Artificial intelligence could be used to set landmarks automatically and more quickly, but the literature shows that an experienced specialist is needed to check these, as there can be a margin of error of 2 mm [31]. Hendrickx et al. showed that generalizability and robustness need further improvement in terms of accuracy and efficiency to rival experienced specialists [32].

However, the quantity of bone gain, due to bone distortion and the size of the voxel, could be overestimated [33]. To improve measurement precision and optimize the measurement protocol, another operator would be needed to calculate intra- and inter-operator variability and minimize the margin of error.

In order to adhere to the “As Low As Reasonably Achievable” (ALARA) principle, the use of mid-field CBCT resulted in the absence of skeletal points usually used in the literature [34,35,36].

As compensation, dental points were used to obtain a maximum number of available landmarks and optimize superposition precision.
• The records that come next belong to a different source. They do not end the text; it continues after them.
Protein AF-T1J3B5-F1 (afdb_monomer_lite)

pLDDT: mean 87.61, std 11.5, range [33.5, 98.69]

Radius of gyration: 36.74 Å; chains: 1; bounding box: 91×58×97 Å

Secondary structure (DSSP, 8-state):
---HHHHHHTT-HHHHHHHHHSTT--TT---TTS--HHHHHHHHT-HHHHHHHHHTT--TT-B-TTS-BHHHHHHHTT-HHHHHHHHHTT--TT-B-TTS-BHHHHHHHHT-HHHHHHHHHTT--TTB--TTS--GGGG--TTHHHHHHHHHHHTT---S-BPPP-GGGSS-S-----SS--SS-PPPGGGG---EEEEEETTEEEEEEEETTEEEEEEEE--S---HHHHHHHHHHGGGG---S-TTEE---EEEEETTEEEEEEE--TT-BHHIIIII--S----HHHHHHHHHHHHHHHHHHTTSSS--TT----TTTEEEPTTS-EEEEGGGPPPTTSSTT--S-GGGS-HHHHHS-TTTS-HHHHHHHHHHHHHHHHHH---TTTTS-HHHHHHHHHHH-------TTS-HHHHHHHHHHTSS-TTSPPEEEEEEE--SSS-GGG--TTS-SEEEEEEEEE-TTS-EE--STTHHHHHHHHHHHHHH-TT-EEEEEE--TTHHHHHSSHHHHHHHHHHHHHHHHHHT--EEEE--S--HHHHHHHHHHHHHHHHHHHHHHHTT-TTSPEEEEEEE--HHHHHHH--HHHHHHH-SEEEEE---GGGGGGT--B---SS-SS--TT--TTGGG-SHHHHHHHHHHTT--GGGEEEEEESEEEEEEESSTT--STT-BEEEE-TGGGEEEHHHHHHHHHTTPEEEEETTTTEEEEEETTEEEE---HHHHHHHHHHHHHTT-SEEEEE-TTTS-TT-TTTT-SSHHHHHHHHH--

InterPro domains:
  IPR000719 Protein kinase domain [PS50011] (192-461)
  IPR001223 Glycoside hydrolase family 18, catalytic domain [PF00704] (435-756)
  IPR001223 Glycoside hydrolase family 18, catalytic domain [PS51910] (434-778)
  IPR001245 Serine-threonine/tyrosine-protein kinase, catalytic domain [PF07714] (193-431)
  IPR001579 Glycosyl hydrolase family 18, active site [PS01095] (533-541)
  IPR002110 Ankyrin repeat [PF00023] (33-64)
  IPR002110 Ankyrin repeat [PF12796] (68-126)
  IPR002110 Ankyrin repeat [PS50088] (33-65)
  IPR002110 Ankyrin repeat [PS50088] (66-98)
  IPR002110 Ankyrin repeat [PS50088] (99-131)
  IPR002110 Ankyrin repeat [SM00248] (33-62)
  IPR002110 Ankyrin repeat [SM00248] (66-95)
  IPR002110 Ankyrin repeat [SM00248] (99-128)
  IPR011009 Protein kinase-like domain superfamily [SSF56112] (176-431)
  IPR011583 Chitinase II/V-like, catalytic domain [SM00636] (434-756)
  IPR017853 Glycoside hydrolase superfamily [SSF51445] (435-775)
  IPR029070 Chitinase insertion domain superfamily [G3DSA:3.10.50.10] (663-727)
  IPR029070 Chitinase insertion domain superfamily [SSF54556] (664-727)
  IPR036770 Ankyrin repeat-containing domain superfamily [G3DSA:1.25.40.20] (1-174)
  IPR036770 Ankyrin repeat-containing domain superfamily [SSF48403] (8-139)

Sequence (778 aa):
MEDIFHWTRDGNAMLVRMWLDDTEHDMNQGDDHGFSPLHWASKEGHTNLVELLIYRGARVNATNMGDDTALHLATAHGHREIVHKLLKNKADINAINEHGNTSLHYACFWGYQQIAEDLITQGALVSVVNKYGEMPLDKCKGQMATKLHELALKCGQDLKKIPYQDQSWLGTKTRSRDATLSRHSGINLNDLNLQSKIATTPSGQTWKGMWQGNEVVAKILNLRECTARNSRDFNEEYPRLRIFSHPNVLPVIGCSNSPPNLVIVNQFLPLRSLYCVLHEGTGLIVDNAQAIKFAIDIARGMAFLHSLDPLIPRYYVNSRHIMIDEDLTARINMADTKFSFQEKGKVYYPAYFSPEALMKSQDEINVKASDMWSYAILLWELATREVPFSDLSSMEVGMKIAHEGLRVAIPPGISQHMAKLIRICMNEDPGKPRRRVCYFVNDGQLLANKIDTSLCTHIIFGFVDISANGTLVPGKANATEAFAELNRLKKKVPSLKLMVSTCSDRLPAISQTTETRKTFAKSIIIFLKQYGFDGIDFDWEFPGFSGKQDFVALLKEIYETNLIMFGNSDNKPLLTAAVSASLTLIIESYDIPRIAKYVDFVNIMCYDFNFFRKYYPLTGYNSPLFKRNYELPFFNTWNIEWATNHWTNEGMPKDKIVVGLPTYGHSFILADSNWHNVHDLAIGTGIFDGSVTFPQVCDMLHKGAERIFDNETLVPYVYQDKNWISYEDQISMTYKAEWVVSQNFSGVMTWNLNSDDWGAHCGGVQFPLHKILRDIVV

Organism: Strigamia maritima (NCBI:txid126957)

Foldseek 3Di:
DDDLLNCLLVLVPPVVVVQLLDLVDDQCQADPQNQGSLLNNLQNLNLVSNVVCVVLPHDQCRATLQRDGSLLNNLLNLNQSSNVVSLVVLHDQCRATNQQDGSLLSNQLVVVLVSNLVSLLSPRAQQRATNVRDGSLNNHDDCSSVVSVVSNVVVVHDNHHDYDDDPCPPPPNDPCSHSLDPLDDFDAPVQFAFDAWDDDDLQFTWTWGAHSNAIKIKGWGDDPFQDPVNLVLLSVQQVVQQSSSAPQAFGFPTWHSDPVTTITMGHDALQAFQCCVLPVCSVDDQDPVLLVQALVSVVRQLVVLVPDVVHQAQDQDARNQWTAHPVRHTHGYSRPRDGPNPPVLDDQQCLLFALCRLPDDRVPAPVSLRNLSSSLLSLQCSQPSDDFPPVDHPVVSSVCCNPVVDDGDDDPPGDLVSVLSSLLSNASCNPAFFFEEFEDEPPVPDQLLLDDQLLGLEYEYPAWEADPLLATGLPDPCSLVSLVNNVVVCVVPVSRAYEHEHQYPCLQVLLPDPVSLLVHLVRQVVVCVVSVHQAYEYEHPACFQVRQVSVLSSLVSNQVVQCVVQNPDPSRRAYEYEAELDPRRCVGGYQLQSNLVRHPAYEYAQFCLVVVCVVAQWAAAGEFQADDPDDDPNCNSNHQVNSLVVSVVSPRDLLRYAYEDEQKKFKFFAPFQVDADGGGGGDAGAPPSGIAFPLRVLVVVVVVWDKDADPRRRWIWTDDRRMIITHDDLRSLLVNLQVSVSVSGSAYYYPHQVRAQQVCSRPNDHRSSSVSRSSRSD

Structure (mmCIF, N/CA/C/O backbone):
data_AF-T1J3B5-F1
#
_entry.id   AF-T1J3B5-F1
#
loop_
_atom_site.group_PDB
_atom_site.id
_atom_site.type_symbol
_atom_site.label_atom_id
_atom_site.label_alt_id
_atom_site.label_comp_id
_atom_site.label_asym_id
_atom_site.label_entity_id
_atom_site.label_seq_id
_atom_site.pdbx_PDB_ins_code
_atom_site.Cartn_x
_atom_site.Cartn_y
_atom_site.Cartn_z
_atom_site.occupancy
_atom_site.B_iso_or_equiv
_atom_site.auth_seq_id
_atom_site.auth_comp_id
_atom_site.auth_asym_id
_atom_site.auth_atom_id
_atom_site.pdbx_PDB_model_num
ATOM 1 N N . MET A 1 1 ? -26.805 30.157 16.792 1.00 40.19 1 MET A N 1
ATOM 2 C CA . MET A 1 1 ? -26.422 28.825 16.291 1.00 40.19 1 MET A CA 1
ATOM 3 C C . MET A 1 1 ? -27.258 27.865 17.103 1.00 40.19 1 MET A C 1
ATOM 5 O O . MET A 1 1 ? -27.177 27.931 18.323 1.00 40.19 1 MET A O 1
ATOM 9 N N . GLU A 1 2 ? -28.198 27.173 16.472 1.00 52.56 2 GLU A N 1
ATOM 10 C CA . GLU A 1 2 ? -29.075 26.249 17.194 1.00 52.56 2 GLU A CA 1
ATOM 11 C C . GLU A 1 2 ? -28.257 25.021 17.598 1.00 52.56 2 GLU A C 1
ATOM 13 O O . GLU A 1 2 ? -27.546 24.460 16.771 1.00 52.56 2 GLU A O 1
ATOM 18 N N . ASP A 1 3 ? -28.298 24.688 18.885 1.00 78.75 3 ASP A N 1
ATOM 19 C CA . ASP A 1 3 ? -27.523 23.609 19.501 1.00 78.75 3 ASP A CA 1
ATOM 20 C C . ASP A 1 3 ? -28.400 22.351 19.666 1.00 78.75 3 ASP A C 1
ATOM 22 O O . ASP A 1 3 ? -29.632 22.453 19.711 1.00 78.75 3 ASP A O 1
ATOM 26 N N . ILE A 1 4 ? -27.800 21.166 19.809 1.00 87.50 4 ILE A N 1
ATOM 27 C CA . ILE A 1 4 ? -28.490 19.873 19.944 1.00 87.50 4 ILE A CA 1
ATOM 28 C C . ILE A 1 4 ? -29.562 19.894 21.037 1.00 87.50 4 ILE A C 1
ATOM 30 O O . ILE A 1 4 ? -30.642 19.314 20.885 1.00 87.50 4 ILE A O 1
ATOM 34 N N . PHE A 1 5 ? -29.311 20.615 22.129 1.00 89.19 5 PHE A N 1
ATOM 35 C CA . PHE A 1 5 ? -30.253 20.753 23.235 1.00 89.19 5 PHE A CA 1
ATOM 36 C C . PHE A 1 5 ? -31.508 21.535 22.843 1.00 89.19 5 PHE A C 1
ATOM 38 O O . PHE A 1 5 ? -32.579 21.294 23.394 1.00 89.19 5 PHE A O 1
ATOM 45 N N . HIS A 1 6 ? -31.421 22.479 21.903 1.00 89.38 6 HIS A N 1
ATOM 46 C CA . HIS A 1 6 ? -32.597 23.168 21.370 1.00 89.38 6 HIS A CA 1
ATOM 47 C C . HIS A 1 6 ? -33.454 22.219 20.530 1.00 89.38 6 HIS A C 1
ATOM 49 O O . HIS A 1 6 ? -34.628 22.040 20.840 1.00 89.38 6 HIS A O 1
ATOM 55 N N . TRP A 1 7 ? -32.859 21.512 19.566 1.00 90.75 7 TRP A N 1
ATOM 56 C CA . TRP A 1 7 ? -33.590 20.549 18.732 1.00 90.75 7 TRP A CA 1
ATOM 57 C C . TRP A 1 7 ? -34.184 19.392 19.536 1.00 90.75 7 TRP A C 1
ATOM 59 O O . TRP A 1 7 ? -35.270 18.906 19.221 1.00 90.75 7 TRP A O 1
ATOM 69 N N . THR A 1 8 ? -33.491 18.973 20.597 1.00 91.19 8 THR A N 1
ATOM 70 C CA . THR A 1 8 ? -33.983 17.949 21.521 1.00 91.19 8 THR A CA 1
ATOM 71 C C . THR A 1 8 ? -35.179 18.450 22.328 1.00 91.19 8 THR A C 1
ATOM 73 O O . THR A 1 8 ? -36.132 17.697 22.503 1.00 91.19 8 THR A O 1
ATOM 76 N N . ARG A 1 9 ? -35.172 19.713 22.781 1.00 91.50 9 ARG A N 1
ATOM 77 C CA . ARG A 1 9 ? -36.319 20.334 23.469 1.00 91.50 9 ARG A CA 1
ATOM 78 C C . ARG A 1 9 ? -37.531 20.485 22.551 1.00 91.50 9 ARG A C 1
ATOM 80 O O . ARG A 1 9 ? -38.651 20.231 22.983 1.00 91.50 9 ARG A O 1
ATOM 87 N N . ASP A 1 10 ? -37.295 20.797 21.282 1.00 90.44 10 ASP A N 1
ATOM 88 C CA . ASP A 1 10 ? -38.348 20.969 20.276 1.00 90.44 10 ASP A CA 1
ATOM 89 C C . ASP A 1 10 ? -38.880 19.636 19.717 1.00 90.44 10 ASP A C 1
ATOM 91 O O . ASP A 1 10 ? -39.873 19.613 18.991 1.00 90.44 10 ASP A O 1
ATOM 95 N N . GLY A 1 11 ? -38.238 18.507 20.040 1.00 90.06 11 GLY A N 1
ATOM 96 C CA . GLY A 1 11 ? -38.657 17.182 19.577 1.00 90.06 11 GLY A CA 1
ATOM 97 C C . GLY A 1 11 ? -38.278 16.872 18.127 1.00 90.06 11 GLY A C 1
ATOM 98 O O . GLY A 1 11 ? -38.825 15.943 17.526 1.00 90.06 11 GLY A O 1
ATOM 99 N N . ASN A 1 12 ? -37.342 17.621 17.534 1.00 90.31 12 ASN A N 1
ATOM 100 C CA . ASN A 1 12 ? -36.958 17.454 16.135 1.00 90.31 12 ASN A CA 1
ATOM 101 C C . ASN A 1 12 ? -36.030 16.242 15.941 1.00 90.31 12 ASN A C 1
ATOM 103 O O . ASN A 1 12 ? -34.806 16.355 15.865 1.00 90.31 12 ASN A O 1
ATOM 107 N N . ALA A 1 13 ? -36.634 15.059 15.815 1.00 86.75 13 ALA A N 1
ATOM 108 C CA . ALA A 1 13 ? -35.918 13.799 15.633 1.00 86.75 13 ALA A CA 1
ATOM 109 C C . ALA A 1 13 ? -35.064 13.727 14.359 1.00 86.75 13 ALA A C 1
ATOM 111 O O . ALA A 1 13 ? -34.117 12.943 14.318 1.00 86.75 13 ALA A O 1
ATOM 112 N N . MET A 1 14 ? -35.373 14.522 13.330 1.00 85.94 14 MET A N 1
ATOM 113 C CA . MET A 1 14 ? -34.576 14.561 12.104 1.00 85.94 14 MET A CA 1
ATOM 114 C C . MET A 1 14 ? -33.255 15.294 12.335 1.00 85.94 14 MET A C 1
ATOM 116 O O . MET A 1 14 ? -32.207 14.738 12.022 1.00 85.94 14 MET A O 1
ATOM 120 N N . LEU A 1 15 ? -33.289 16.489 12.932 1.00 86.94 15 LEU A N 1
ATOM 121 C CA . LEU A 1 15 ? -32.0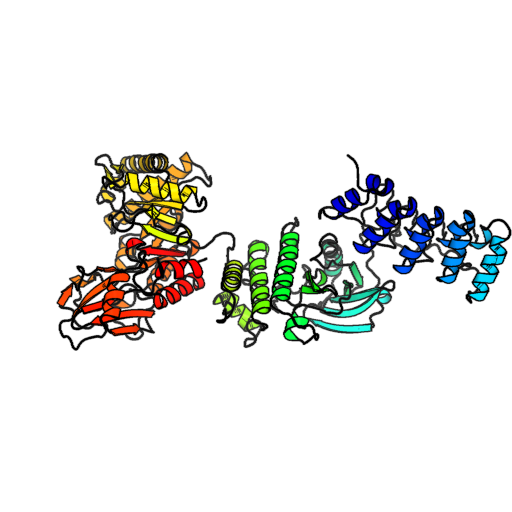74 17.258 13.221 1.00 86.94 15 LEU A CA 1
ATOM 122 C C . LEU A 1 15 ? -31.219 16.596 14.300 1.00 86.94 15 LEU A C 1
ATOM 124 O O . LEU A 1 15 ? -30.008 16.510 14.136 1.00 86.94 15 LEU A O 1
ATOM 128 N N . VAL A 1 16 ? -31.839 16.037 15.346 1.00 87.12 16 VAL A N 1
ATOM 129 C CA . VAL A 1 16 ? -31.115 15.244 16.352 1.00 87.12 16 VAL A CA 1
ATOM 130 C C . VAL A 1 16 ? -30.432 14.041 15.700 1.00 87.12 16 VAL A C 1
ATOM 132 O O . VAL A 1 16 ? -29.273 13.773 15.985 1.00 87.12 16 VAL A O 1
ATOM 135 N N . ARG A 1 17 ? -31.101 13.333 14.780 1.00 83.12 17 ARG A N 1
ATOM 136 C CA . ARG A 1 17 ? -30.478 12.227 14.038 1.00 83.12 17 ARG A CA 1
ATOM 137 C C . ARG A 1 17 ? -29.325 12.702 13.157 1.00 83.12 17 ARG A C 1
ATOM 139 O O . ARG A 1 17 ? -28.275 12.082 13.204 1.00 83.12 17 ARG A O 1
ATOM 146 N N . MET A 1 18 ? -29.508 13.784 12.399 1.00 80.44 18 MET A N 1
ATOM 147 C CA . MET A 1 18 ? -28.447 14.353 11.560 1.00 80.44 18 MET A CA 1
ATOM 148 C C . MET A 1 18 ? -27.229 14.763 12.391 1.00 80.44 18 MET A C 1
ATOM 150 O O . MET A 1 18 ? -26.105 14.500 11.987 1.00 80.44 18 MET A O 1
ATOM 154 N N . TRP A 1 19 ? -27.451 15.350 13.567 1.00 83.75 19 TRP A N 1
ATOM 155 C CA . TRP A 1 19 ? -26.386 15.699 14.505 1.00 83.75 19 TRP A CA 1
ATOM 156 C C . TRP A 1 19 ? -25.670 14.459 15.052 1.00 83.75 19 TRP A C 1
ATOM 158 O O . TRP A 1 19 ? -24.448 14.430 15.103 1.00 83.75 19 TRP A O 1
ATOM 168 N N . LEU A 1 20 ? -26.420 13.402 15.390 1.00 74.25 20 LEU A N 1
ATOM 169 C CA . LEU A 1 20 ? -25.874 12.115 15.844 1.00 74.25 20 LEU A CA 1
ATOM 170 C C . LEU A 1 20 ? -25.163 11.312 14.744 1.00 74.25 20 LEU A C 1
ATOM 172 O O . LEU A 1 20 ? -24.502 10.323 15.057 1.00 74.25 20 LEU A O 1
ATOM 176 N N . ASP A 1 21 ? -25.371 11.653 13.474 1.00 70.00 21 ASP A N 1
ATOM 177 C CA . ASP A 1 21 ? -24.683 11.027 12.342 1.00 70.00 21 ASP A CA 1
ATOM 178 C C . ASP A 1 21 ? -23.325 11.701 12.062 1.00 70.00 21 ASP A C 1
ATOM 180 O O . ASP A 1 21 ? -22.493 11.128 11.358 1.00 70.00 21 ASP A O 1
ATOM 184 N N . ASP A 1 22 ? -23.075 12.877 12.645 1.00 65.06 22 ASP A N 1
ATOM 185 C CA . ASP A 1 22 ? -21.771 13.532 12.648 1.00 65.06 22 ASP A CA 1
ATOM 186 C C . ASP A 1 22 ? -20.922 13.023 13.827 1.00 65.06 22 ASP A C 1
ATOM 188 O O . ASP A 1 22 ? -21.288 13.126 15.000 1.00 65.06 22 ASP A O 1
ATOM 192 N N . THR A 1 23 ? -19.777 12.430 13.488 1.00 49.50 23 THR A N 1
ATOM 193 C CA . THR A 1 23 ? -18.893 11.688 14.395 1.00 49.50 23 THR A CA 1
ATOM 194 C C . THR A 1 23 ? -18.102 12.564 15.371 1.00 49.50 23 THR A C 1
ATOM 196 O O . THR A 1 23 ? -17.470 12.022 16.283 1.00 49.50 23 THR A O 1
ATOM 199 N N . GLU A 1 24 ? -18.109 13.890 15.199 1.00 50.66 24 GLU A N 1
ATOM 200 C CA . GLU A 1 24 ? -17.454 14.840 16.116 1.00 50.66 24 GLU A CA 1
ATOM 201 C C . GLU A 1 24 ? -18.271 15.106 17.393 1.00 50.66 24 GLU A C 1
ATOM 203 O O . GLU A 1 24 ? -17.751 15.636 18.376 1.00 50.66 24 GLU A O 1
ATOM 208 N N . HIS A 1 25 ? -19.541 14.704 17.415 1.00 64.12 25 HIS A N 1
ATOM 209 C CA . HIS A 1 25 ? -20.476 15.018 18.486 1.00 64.12 25 HIS A CA 1
ATOM 210 C C . HIS A 1 25 ? -20.557 13.924 19.569 1.00 64.12 25 HIS A C 1
ATOM 212 O O . HIS A 1 25 ? -20.800 12.751 19.279 1.00 64.12 25 HIS A O 1
ATOM 218 N N . ASP A 1 26 ? -20.427 14.301 20.850 1.00 64.19 26 ASP A N 1
ATOM 219 C CA . ASP A 1 26 ? -20.673 13.398 21.986 1.00 64.19 26 ASP A CA 1
ATOM 220 C C . ASP A 1 26 ? -22.118 13.522 22.483 1.00 64.19 26 ASP A C 1
ATOM 222 O O . ASP A 1 26 ? -22.503 14.479 23.156 1.00 64.19 26 ASP A O 1
ATOM 226 N N . MET A 1 27 ? -22.925 12.497 22.215 1.00 72.44 27 MET A N 1
ATOM 227 C CA . MET A 1 27 ? -24.326 12.447 22.634 1.00 72.44 27 MET A CA 1
ATOM 228 C C . MET A 1 27 ? -24.551 12.357 24.153 1.00 72.44 27 MET A C 1
ATOM 230 O O . MET A 1 27 ? -25.693 12.445 24.605 1.00 72.44 27 MET A O 1
ATOM 234 N N . ASN A 1 28 ? -23.502 12.117 24.942 1.00 71.12 28 ASN A N 1
ATOM 235 C CA . ASN A 1 28 ? -23.559 12.095 26.403 1.00 71.12 28 ASN A CA 1
ATOM 236 C C . ASN A 1 28 ? -23.053 13.396 27.035 1.00 71.12 28 ASN A C 1
ATOM 238 O O . ASN A 1 28 ? -23.092 13.516 28.263 1.00 71.12 28 ASN A O 1
ATOM 242 N N . GLN A 1 29 ? -22.608 14.360 26.228 1.00 73.81 29 GLN A N 1
ATOM 243 C CA . GLN A 1 29 ? -22.242 15.681 26.709 1.00 73.81 29 GLN A CA 1
ATOM 244 C C . GLN A 1 29 ? -23.483 16.412 27.236 1.00 73.81 29 GLN A C 1
ATOM 246 O O . GLN A 1 29 ? -24.543 16.412 26.608 1.00 73.81 29 GLN A O 1
ATOM 251 N N . GLY A 1 30 ? -23.360 16.987 28.432 1.00 77.62 30 GLY A N 1
ATOM 252 C CA . GLY A 1 30 ? -24.389 17.838 29.020 1.00 77.62 30 GLY A CA 1
ATOM 253 C C . GLY A 1 30 ? -24.232 19.295 28.596 1.00 77.62 30 GLY A C 1
ATOM 254 O O . GLY A 1 30 ? -23.142 19.714 28.207 1.00 77.62 30 GLY A O 1
ATOM 255 N N . ASP A 1 31 ? -25.316 20.059 28.696 1.00 81.88 31 ASP A N 1
ATOM 256 C CA . ASP A 1 31 ? -25.268 21.520 28.618 1.00 81.88 31 ASP A CA 1
ATOM 257 C C . ASP A 1 31 ? -24.572 22.141 29.848 1.00 81.88 31 ASP A C 1
ATOM 259 O O . ASP A 1 31 ? -24.060 21.437 30.723 1.00 81.88 31 ASP A O 1
ATOM 263 N N . ASP A 1 32 ? -24.595 23.472 29.957 1.00 79.94 32 ASP A N 1
ATOM 264 C CA . ASP A 1 32 ? -24.002 24.217 31.080 1.00 79.94 32 ASP A CA 1
ATOM 265 C C . ASP A 1 32 ? -24.557 23.828 32.468 1.00 79.94 32 ASP A C 1
ATOM 267 O O . ASP A 1 32 ? -23.965 24.186 33.485 1.00 79.94 32 ASP A O 1
ATOM 271 N N . HIS A 1 33 ? -25.676 23.097 32.534 1.00 78.81 33 HIS A N 1
ATOM 272 C CA . HIS A 1 33 ? -26.302 22.597 33.763 1.00 78.81 33 HIS A CA 1
ATOM 273 C C . HIS A 1 33 ? -26.180 21.066 33.902 1.00 78.81 33 HIS A C 1
ATOM 275 O O . HIS A 1 33 ? -26.796 20.453 34.783 1.00 78.81 33 HIS A O 1
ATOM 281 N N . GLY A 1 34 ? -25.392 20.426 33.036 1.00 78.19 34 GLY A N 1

The precision of dental points has been validated in previous studies compared to rounded bone structures (porion, condyle, etc.) [34,37,38].

To optimize precision, bone points were chosen in accordance with the literature data, with structures close to the median sagittal plane and non-curvilinear [13,23,25]. Regarding this biomaterial, Lamina^® membranes have two xenogenic origins: equine or porcine. Porcine origin biomaterials have an antigenic structure close to humans, favorable porosity, and a sintering surface state that seems to allow slower resorption and minimized inflammatory reaction. Salamanca et al. [39], Bracey and al. [40], Seo and al. [41] showed that the structure of porcine cancellous bone, its microstructure, and porosity were similar to human bone.

The physico-chemical characteristics studied by Caballé-Serrano et al. showed higher tensile strength (2.1 MPa) in porcine-origin Lamina^® compared to other membranes on the market (all below 1 MPa). Porcine-origin Lamina^® also seems to have a higher Young’s modulus in dry and hydrated states (4.8 and 0.9 MPa, respectively) indicating higher rigidity (less than 2 and 0.5 MPa, respectively, for other membranes). Its ability to absorb, when hydrated, is approximately three times lower than other membranes, making them easier to handle with a reduced risk of tearing [8].

According to the results described in this series, these membranes seem to have indications in the reconstruction of horizontal, vertical, and/or mixed bone defects in the posterior mandibular region.

5. Conclusions

GBR with Lamina^® in the posterior mandibular sector, seemingly combining the advantages of resorbable and non-resorbable membranes, have reported similar results to those found in the literature, whether in the horizontal direction with resorbable membranes or in the vertical and/or horizontal direction with non-resorbable membranes. However, due to the small number of cases in our study and the absence of a control group, comparison with the literature data must be very careful and nuanced. The low rate of complications found in this case series is encouraging compared to non-resorbable membranes, as is the absence of a second operative site compared to autologous grafts, reducing intervention comorbidity. This biomaterial could find its application in the rehabilitation of Cawood and Howell Class IV to VI bone defects in the posterior mandibular sector, using its physico-chemical properties and resorbable capacity.